Now I have seen everything!

Context-free XML

By Rick Jelliffe
September 29, 2009 | Comments: 2

The classic example of a content-sensitive language is  n number of a followed by n number of b followed by n number of c where n is greater than or equal to 1. This is the kind of pattern that cannot be represented using a regular-grammar schema language (RELAX NG, XSD, DTD) well: though you can simulate it with { a, ( b, c) | ( a, (b,b, c,c,) | (a, (b,b,b, c,c,c) | ... ))} for a finite n at the cost of an explosion.

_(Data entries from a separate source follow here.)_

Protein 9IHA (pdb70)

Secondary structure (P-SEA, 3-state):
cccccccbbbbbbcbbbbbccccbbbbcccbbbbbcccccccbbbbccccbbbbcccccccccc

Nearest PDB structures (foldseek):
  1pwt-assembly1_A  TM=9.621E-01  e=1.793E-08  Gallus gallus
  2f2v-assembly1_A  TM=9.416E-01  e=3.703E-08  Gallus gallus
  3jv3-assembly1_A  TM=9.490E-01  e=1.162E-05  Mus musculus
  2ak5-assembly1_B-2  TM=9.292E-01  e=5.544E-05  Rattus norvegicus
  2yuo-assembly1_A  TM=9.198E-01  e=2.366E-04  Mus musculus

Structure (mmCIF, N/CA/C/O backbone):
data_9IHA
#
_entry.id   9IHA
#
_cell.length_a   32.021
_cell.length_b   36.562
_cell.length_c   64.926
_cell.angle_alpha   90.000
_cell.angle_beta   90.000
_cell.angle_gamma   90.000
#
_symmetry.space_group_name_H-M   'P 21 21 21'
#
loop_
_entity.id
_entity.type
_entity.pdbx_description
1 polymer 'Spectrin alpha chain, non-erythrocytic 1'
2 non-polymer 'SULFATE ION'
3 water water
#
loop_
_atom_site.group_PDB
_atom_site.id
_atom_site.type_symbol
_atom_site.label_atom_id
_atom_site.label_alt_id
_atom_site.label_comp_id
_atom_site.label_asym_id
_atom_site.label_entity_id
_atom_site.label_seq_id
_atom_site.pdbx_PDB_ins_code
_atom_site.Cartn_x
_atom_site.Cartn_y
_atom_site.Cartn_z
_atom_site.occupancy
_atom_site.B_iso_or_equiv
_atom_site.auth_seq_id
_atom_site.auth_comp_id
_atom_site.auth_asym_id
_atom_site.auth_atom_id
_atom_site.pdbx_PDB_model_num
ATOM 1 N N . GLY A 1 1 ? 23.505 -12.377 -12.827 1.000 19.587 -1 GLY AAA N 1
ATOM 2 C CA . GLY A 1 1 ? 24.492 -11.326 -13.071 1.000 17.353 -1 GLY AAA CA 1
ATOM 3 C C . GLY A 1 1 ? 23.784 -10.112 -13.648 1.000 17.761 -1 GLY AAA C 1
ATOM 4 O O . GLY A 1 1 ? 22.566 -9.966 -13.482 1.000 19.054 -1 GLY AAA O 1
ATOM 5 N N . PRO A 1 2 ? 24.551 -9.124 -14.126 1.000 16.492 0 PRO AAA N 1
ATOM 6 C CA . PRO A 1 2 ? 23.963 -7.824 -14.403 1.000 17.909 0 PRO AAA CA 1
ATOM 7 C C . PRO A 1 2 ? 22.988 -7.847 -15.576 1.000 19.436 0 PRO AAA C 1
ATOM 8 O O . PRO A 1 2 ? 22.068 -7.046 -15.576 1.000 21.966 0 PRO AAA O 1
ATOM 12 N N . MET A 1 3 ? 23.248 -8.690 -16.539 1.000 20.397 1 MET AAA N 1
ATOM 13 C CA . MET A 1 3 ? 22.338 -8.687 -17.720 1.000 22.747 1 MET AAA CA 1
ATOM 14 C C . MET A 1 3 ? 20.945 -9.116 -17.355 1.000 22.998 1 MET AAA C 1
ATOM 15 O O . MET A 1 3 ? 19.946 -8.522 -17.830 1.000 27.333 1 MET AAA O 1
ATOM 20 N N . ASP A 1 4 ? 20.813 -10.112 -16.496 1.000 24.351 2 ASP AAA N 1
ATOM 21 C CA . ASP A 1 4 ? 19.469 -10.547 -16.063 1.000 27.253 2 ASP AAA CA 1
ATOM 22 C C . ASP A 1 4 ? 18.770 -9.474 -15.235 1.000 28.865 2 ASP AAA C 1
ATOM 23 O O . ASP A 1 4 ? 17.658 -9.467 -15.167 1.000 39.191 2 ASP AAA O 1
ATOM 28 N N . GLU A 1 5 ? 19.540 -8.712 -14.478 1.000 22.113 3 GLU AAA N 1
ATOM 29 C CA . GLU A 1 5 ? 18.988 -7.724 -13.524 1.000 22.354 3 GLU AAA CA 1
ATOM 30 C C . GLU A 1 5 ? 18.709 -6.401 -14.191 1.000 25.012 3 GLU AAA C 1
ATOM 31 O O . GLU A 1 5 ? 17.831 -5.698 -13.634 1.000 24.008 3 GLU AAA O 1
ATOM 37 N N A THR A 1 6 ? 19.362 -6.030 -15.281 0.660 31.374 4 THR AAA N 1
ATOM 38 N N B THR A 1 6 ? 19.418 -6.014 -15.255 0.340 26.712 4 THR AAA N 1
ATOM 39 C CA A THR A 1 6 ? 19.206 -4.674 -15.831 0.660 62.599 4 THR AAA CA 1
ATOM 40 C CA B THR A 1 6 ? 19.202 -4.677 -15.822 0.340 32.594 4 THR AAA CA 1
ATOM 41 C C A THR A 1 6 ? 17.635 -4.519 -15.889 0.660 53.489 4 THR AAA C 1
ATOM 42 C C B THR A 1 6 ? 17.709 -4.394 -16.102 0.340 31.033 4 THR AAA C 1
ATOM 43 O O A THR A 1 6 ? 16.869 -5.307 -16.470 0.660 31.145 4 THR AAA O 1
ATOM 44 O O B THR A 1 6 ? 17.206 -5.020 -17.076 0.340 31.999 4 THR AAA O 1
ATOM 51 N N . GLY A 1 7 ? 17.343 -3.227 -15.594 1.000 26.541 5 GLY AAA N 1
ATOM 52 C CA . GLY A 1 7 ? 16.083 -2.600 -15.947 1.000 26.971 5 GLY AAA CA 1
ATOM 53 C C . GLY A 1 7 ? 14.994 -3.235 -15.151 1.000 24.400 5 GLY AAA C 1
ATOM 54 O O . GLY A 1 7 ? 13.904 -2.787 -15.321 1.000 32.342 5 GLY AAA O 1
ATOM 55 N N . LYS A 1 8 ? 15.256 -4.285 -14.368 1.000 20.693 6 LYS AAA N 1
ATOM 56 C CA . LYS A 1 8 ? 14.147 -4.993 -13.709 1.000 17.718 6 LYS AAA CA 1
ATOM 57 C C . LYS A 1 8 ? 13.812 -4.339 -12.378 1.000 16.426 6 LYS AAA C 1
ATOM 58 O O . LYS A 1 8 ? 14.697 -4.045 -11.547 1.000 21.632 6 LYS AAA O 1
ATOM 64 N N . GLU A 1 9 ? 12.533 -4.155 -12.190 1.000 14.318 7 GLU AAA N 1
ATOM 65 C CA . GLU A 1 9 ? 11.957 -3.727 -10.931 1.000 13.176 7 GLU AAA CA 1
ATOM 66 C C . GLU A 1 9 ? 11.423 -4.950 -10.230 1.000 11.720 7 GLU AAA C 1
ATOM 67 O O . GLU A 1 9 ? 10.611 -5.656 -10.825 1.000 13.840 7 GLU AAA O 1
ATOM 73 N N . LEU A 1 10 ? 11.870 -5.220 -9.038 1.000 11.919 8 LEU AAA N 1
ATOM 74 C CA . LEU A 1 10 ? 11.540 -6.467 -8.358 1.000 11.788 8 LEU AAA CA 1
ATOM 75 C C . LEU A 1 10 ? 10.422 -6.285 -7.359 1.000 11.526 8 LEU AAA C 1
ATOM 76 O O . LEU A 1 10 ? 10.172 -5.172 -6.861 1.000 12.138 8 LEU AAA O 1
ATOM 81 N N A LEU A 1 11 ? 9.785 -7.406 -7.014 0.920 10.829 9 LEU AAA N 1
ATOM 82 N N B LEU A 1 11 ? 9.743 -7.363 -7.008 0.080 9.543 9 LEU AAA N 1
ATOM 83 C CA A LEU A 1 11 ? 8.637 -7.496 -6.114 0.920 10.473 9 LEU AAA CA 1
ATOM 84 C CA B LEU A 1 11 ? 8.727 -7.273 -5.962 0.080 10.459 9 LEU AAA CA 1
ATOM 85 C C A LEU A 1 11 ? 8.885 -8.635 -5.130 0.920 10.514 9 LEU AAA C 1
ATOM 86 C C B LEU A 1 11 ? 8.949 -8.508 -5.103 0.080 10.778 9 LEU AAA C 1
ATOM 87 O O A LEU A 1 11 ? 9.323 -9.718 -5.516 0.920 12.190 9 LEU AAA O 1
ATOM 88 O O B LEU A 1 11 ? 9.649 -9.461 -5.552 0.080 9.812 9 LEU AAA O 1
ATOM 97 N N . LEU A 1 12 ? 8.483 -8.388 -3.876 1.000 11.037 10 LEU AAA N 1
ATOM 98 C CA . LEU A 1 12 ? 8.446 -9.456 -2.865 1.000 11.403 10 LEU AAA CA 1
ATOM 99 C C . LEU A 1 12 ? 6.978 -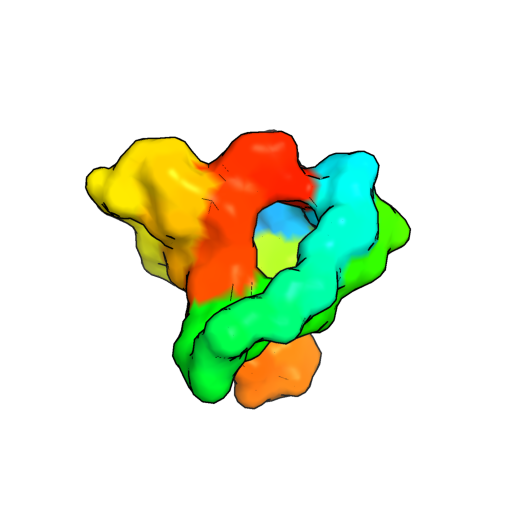9.895 -2.688 1.000 11.128 10 LEU AAA C 1
ATOM 100 O O . LEU A 1 12 ? 6.105 -9.042 -2.505 1.000 11.753 10 LEU AAA O 1
ATOM 105 N N . VAL A 1 13 ? 6.760 -11.192 -2.679 1.000 11.124 11 VAL AAA N 1
ATOM 106 C CA . VAL A 1 13 ? 5.436 -11.724 -2.356 1.000 10.643 11 VAL AAA CA 1
ATOM 107 C C . VAL A 1 13 ? 5.249 -11.763 -0.856 1.000 11.242 11 VAL AAA C 1
ATOM 108 O O . VAL A 1 13 ? 6.027 -12.385 -0.109 1.000 12.607 11 VAL AAA O 1
ATOM 112 N N . LEU A 1 14 ? 4.208 -11.093 -0.395 1.000 11.620 12 LEU AAA N 1
ATOM 113 C CA . LEU A 1 14 ? 3.874 -10.954 1.041 1.000 12.767 12 LEU AAA CA 1
ATOM 114 C C . LEU A 1 14 ? 3.064 -12.098 1.575 1.000 12.444 12 LEU AAA C 1
ATOM 115 O O . LEU A 1 14 ? 3.166 -12.399 2.778 1.000 14.376 12 LEU AAA O 1
ATOM 120 N N A TYR A 1 15 ? 2.204 -12.689 0.763 0.500 11.974 13 TYR AAA N 1
ATOM 121 N N B TYR A 1 15 ? 2.202 -12.686 0.765 0.500 11.975 13 TYR AAA N 1
ATOM 122 C CA A TYR A 1 15 ? 1.269 -13.745 1.182 0.500 12.634 13 TYR AAA CA 1
ATOM 123 C CA B TYR A 1 15 ? 1.283 -13.752 1.189 0.500 12.622 13 TYR AAA CA 1
ATOM 124 C C A TYR A 1 15 ? 1.167 -14.714 0.032 0.500 11.833 13 TYR AAA C 1
ATOM 125 C C B TYR A 1 15 ? 1.170 -14.714 0.034 0.500 11.832 13 TYR AAA C 1
ATOM 126 O O A TYR A 1 15 ? 1.250 -14.272 -1.157 0.500 11.885 13 TYR AAA O 1
ATOM 127 O O B TYR A 1 15 ? 1.253 -14.269 -1.155 0.500 11.877 13 TYR AAA O 1
ATOM 144 N N . ASP A 1 16 ? 0.947 -15.984 0.328 1.000 13.207 14 ASP AAA N 1
ATOM 145 C CA . ASP A 1 16 ? 0.713 -16.917 -0.769 1.000 13.164 14 ASP AAA CA 1
ATOM 146 C C . ASP A 1 16 ? -0.478 -16.466 -1.611 1.000 12.928 14 ASP AAA C 1
ATOM 147 O O . ASP A 1 16 ? -1.472 -15.992 -1.070 1.000 13.470 14 ASP AAA O 1
ATOM 152 N N . TYR A 1 17 ? -0.404 -16.730 -2.923 1.000 12.328 15 TYR AAA N 1
ATOM 153 C CA . TYR A 1 17 ? -1.543 -16.465 -3.803 1.000 11.961 15 TYR AAA CA 1
ATOM 154 C C . TYR A 1 17 ? -1.734 -17.638 -4.728 1.000 12.597 15 TYR AAA C 1
ATOM 155 O O . TYR A 1 17 ? -0.805 -18.020 -5.442 1.000 13.262 15 TYR AAA O 1
ATOM 164 N N A GLN A 1 18 ? -2.921 -18.219 -4.701 0.540 13.305 16 GLN AAA N 1
ATOM 165 N N B GLN A 1 18 ? -2.944 -18.167 -4.716 0.460 13.062 16 GLN AAA N 1
ATOM 166 C CA A GLN A 1 18 ? -3.265 -19.303 -5.619 0.540 14.710 16 GLN AAA CA 1
ATOM 167 C CA B GLN A 1 18 ? -3.334 -19.282 -5.577 0.460 14.703 16 GLN AAA CA 1
ATOM 168 C C A GLN A 1 18 ? -4.064 -18.737 -6.796 0.540 14.143 16 GLN AAA C 1
ATOM 169 C C B GLN A 1 18 ? -4.093 -18.744 -6.797 0.460 14.220 16 GLN AAA C 1
ATOM 170 O O A GLN A 1 18 ? -5.083 -18.044 -6.657 0.540 15.232 16 GLN AAA O 1
ATOM 171 O O B GLN A 1 18 ? -5.109 -18.038 -6.683 0.460 14.933 16 GLN AAA O 1
ATOM 182 N N . GLU A 1 19 ? -3.587 -19.075 -7.974 1.000 14.402 17 GLU AAA N 1
ATOM 183 C CA . GLU A 1 19 ? -4.254 -18.629 -9.214 1.000 14.493 17 GLU AAA CA 1
ATOM 184 C C . GLU A 1 19 ? -5.718 -19.060 -9.285 1.000 15.985 17 GLU AAA C 1
ATOM 185 O O . GLU A 1 19 ? -6.070 -20.159 -8.836 1.000 19.104 17 GLU AAA O 1
ATOM 191 N N A LYS A 1 20 ? -6.515 -18.174 -9.875 0.670 15.348 18 LYS AAA N 1
ATOM 192 N N B LYS A 1 20 ? -6.531 -18.183 -9.878 0.330 15.193 18 LYS AAA N 1
ATOM 193 C CA A LYS A 1 20 ? -7.949 -18.473 -10.088 0.670 16.932 18 LYS AAA CA 1
ATOM 194 C CA B LYS A 1 20 ? -7.978 -18.469 -10.053 0.330 17.313 18 LYS AAA CA 1
ATOM 195 C C A LYS A 1 20 ? -8.371 -18.229 -11.516 0.670 15.452 18 LYS AAA C 1
ATOM 196 C C B LYS A 1 20 ? -8.344 -18.491 -11.534 0.330 15.951 18 LYS AAA C 1
ATOM 197 O O A LYS A 1 20 ? -9.569 -18.231 -11.784 0.670 16.776 18 LYS AAA O 1
ATOM 198 O O B LYS A 1 20 ? -9.492 -18.955 -11.859 0.330 16.914 18 LYS AAA O 1
ATOM 209 N N . SER A 1 21 ? -7.436 -18.083 -12.420 1.000 13.327 19 SER AAA N 1
ATOM 210 C CA . SER A 1 21 ? -7.764 -18.040 -13.850 1.000 12.654 19 SER AAA CA 1
ATOM 211 C C . SER A 1 21 ? -6.511 -18.418 -14.588 1.000 11.148 19 SER AAA C 1
ATOM 212 O O . SER A 1 21 ? -5.391 -18.382 -14.030 1.000 11.901 19 SER AAA O 1
ATOM 215 N N . PRO A 1 22 ? -6.617 -18.676 -15.898 1.000 11.552 20 PRO AAA N 1
ATOM 216 C CA . PRO A 1 22 ? -5.435 -19.084 -16.661 1.000 11.949 20 PRO AAA CA 1
ATOM 217 C C . PRO A 1 22 ? -4.365 -18.026 -16.854 1.000 11.330 20 PRO AAA C 1
ATOM 218 O O . PRO A 1 22 ? -3.264 -18.388 -17.278 1.000 12.896 20 PRO AAA O 1
ATOM 222 N N . ARG A 1 23 ? -4.692 -16.772 -16.566 1.000 11.244 21 ARG AAA N 1
ATOM 223 C CA . ARG A 1 23 ? -3.764 -15.654 -16.758 1.000 11.597 21 ARG AAA CA 1
ATOM 224 C C . ARG A 1 23 ? -3.161 -15.201 -15.441 1.000 10.579 21 ARG AAA C 1
ATOM 225 O O . ARG A 1 23 ? -2.442 -14.185 -15.447 1.000 12.355 21 ARG AAA O 1
ATOM 233 N N . GLU A 1 24 ? -3.388 -15.932 -14.359 1.000 10.420 22 GLU AAA N 1
ATOM 234 C CA . GLU A 1 24 ? -2.844 -15.619 -13.041 1.000 10.187 22 GLU AAA CA 1
ATOM 235 C C . GLU A 1 24 ? -1.661 -16.520 -12.707 1.000 10.237 22 GLU AAA C 1
ATOM 236 O O . GLU A 1 24 ? -1.557 -17.636 -13.217 1.000 12.093 22 GLU AAA O 1
ATOM 242 N N . VAL A 1 25 ? -0.784 -16.025 -11.842 1.000 10.748 23 VAL AAA N 1
ATOM 243 C CA . VAL A 1 25 ? 0.415 -16.723 -11.420 1.000 11.732 23 VAL AAA CA 1
ATOM 244 C C . VAL A 1 25 ? 0.298 -17.128 -9.968 1.000 11.338 23 VAL AAA C 1
ATOM 245 O O . VAL A 1 25 ? 0.105 -16.275 -9.096 1.000 12.895 23 VAL AAA O 1
ATOM 249 N N . THR A 1 26 ? 0.460 -18.422 -9.665 1.000 12.372 24 THR AAA N 1
ATOM 250 C CA . THR A 1 26 ? 0.552 -18.878 -8.275 1.000 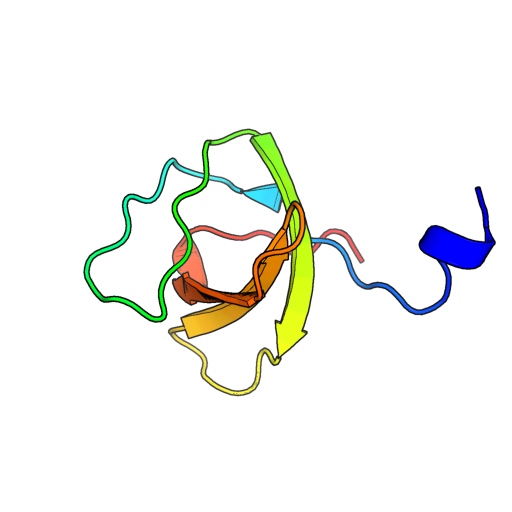12.630 24 THR AAA CA 1
ATOM 251 C C . THR A 1 26 ? 1.901 -18.532 -7.726 1.000 12.992 24 THR AAA C 1
ATOM 252 O O . THR A 1 26 ? 2.929 -18.832 -8.389 1.000 14.762 24 THR AAA O 1
ATOM 256 N N . VAL A 1 27 ? 1.953 -17.922 -6.549 1.000 12.325 25 VAL AAA N 1
ATOM 257 C CA . VAL A 1 27 ? 3.212 -17.525 -5.909 1.000 12.983 25 VAL AAA CA 1
ATOM 258 C C . VAL A 1 27 ? 3.122 -17.877 -4.434 1.000 13.642 25 VAL AAA C 1
ATOM 259 O O . VAL A 1 27 ? 2.016 -18.029 -3.852 1.000 13.806 25 VAL AAA O 1
ATOM 263 N N . LYS A 1 28 ? 4.284 -17.912 -3.808 1.000 13.901 26 LYS AAA N 1
ATOM 264 C CA . LYS A 1 28 ? 4.420 -18.195 -2.383 1.000 15.102 26 LYS AAA CA 1
ATOM 265 C C . LYS A 1 28 ? 5.075 -17.037 -1.664 1.000 14.476 26 LYS AAA C 1
ATOM 266 O O . LYS A 1 28 ? 5.954 -16.368 -2.248 1.000 14.214 26 LYS AAA O 1
ATOM 272 N N . LYS A 1 29 ? 4.692 -16.804 -0.434 1.000 15.079 27 LYS AAA N 1
ATOM 273 C CA . LYS A 1 29 ? 5.312 -15.804 0.445 1.000 14.592 27 LYS AAA CA 1
ATOM 274 C C . LYS A 1 29 ? 6.822 -15.968 0.348 1.000 15.731 27 LYS AAA C 1
ATOM 275 O O . LYS A 1 29 ? 7.383 -17.070 0.465 1.000 17.298 27 LYS AAA O 1
ATOM 281 N N . GLY A 1 30 ? 7.479 -14.849 0.085 1.000 14.822 28 GLY AAA N 1
ATOM 282 C CA . GLY A 1 30 ? 8.955 -14.809 -0.005 1.000 16.255 28 GLY AAA CA 1
ATOM 283 C C . GLY A 1 30 ? 9.470 -14.887 -1.428 1.000 15.637 28 GLY AAA C 1
ATOM 284 O O . GLY A 1 30 ? 10.656 -14.597 -1.666 1.000 17.358 28 GLY AAA O 1
ATOM 285 N N . ASP A 1 31 ? 8.647 -15.273 -2.378 1.000 15.023 29 ASP AAA N 1
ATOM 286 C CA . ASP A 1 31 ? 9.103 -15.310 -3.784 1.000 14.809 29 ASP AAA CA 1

I always thought this was a kind of theoretical construct that you would never see in a real-life XML document. (Of course, there are lots of non-regular constraints around, but not this exact, calssic one.)

Today, I have actually seen one!

It comes from XML data dumped directly from an old ADABAS database. The database has a maximum text field size, so longer strings are allowed to overflow into new a second tag of the same name. Or just be repeated to embed an array in there, it seems.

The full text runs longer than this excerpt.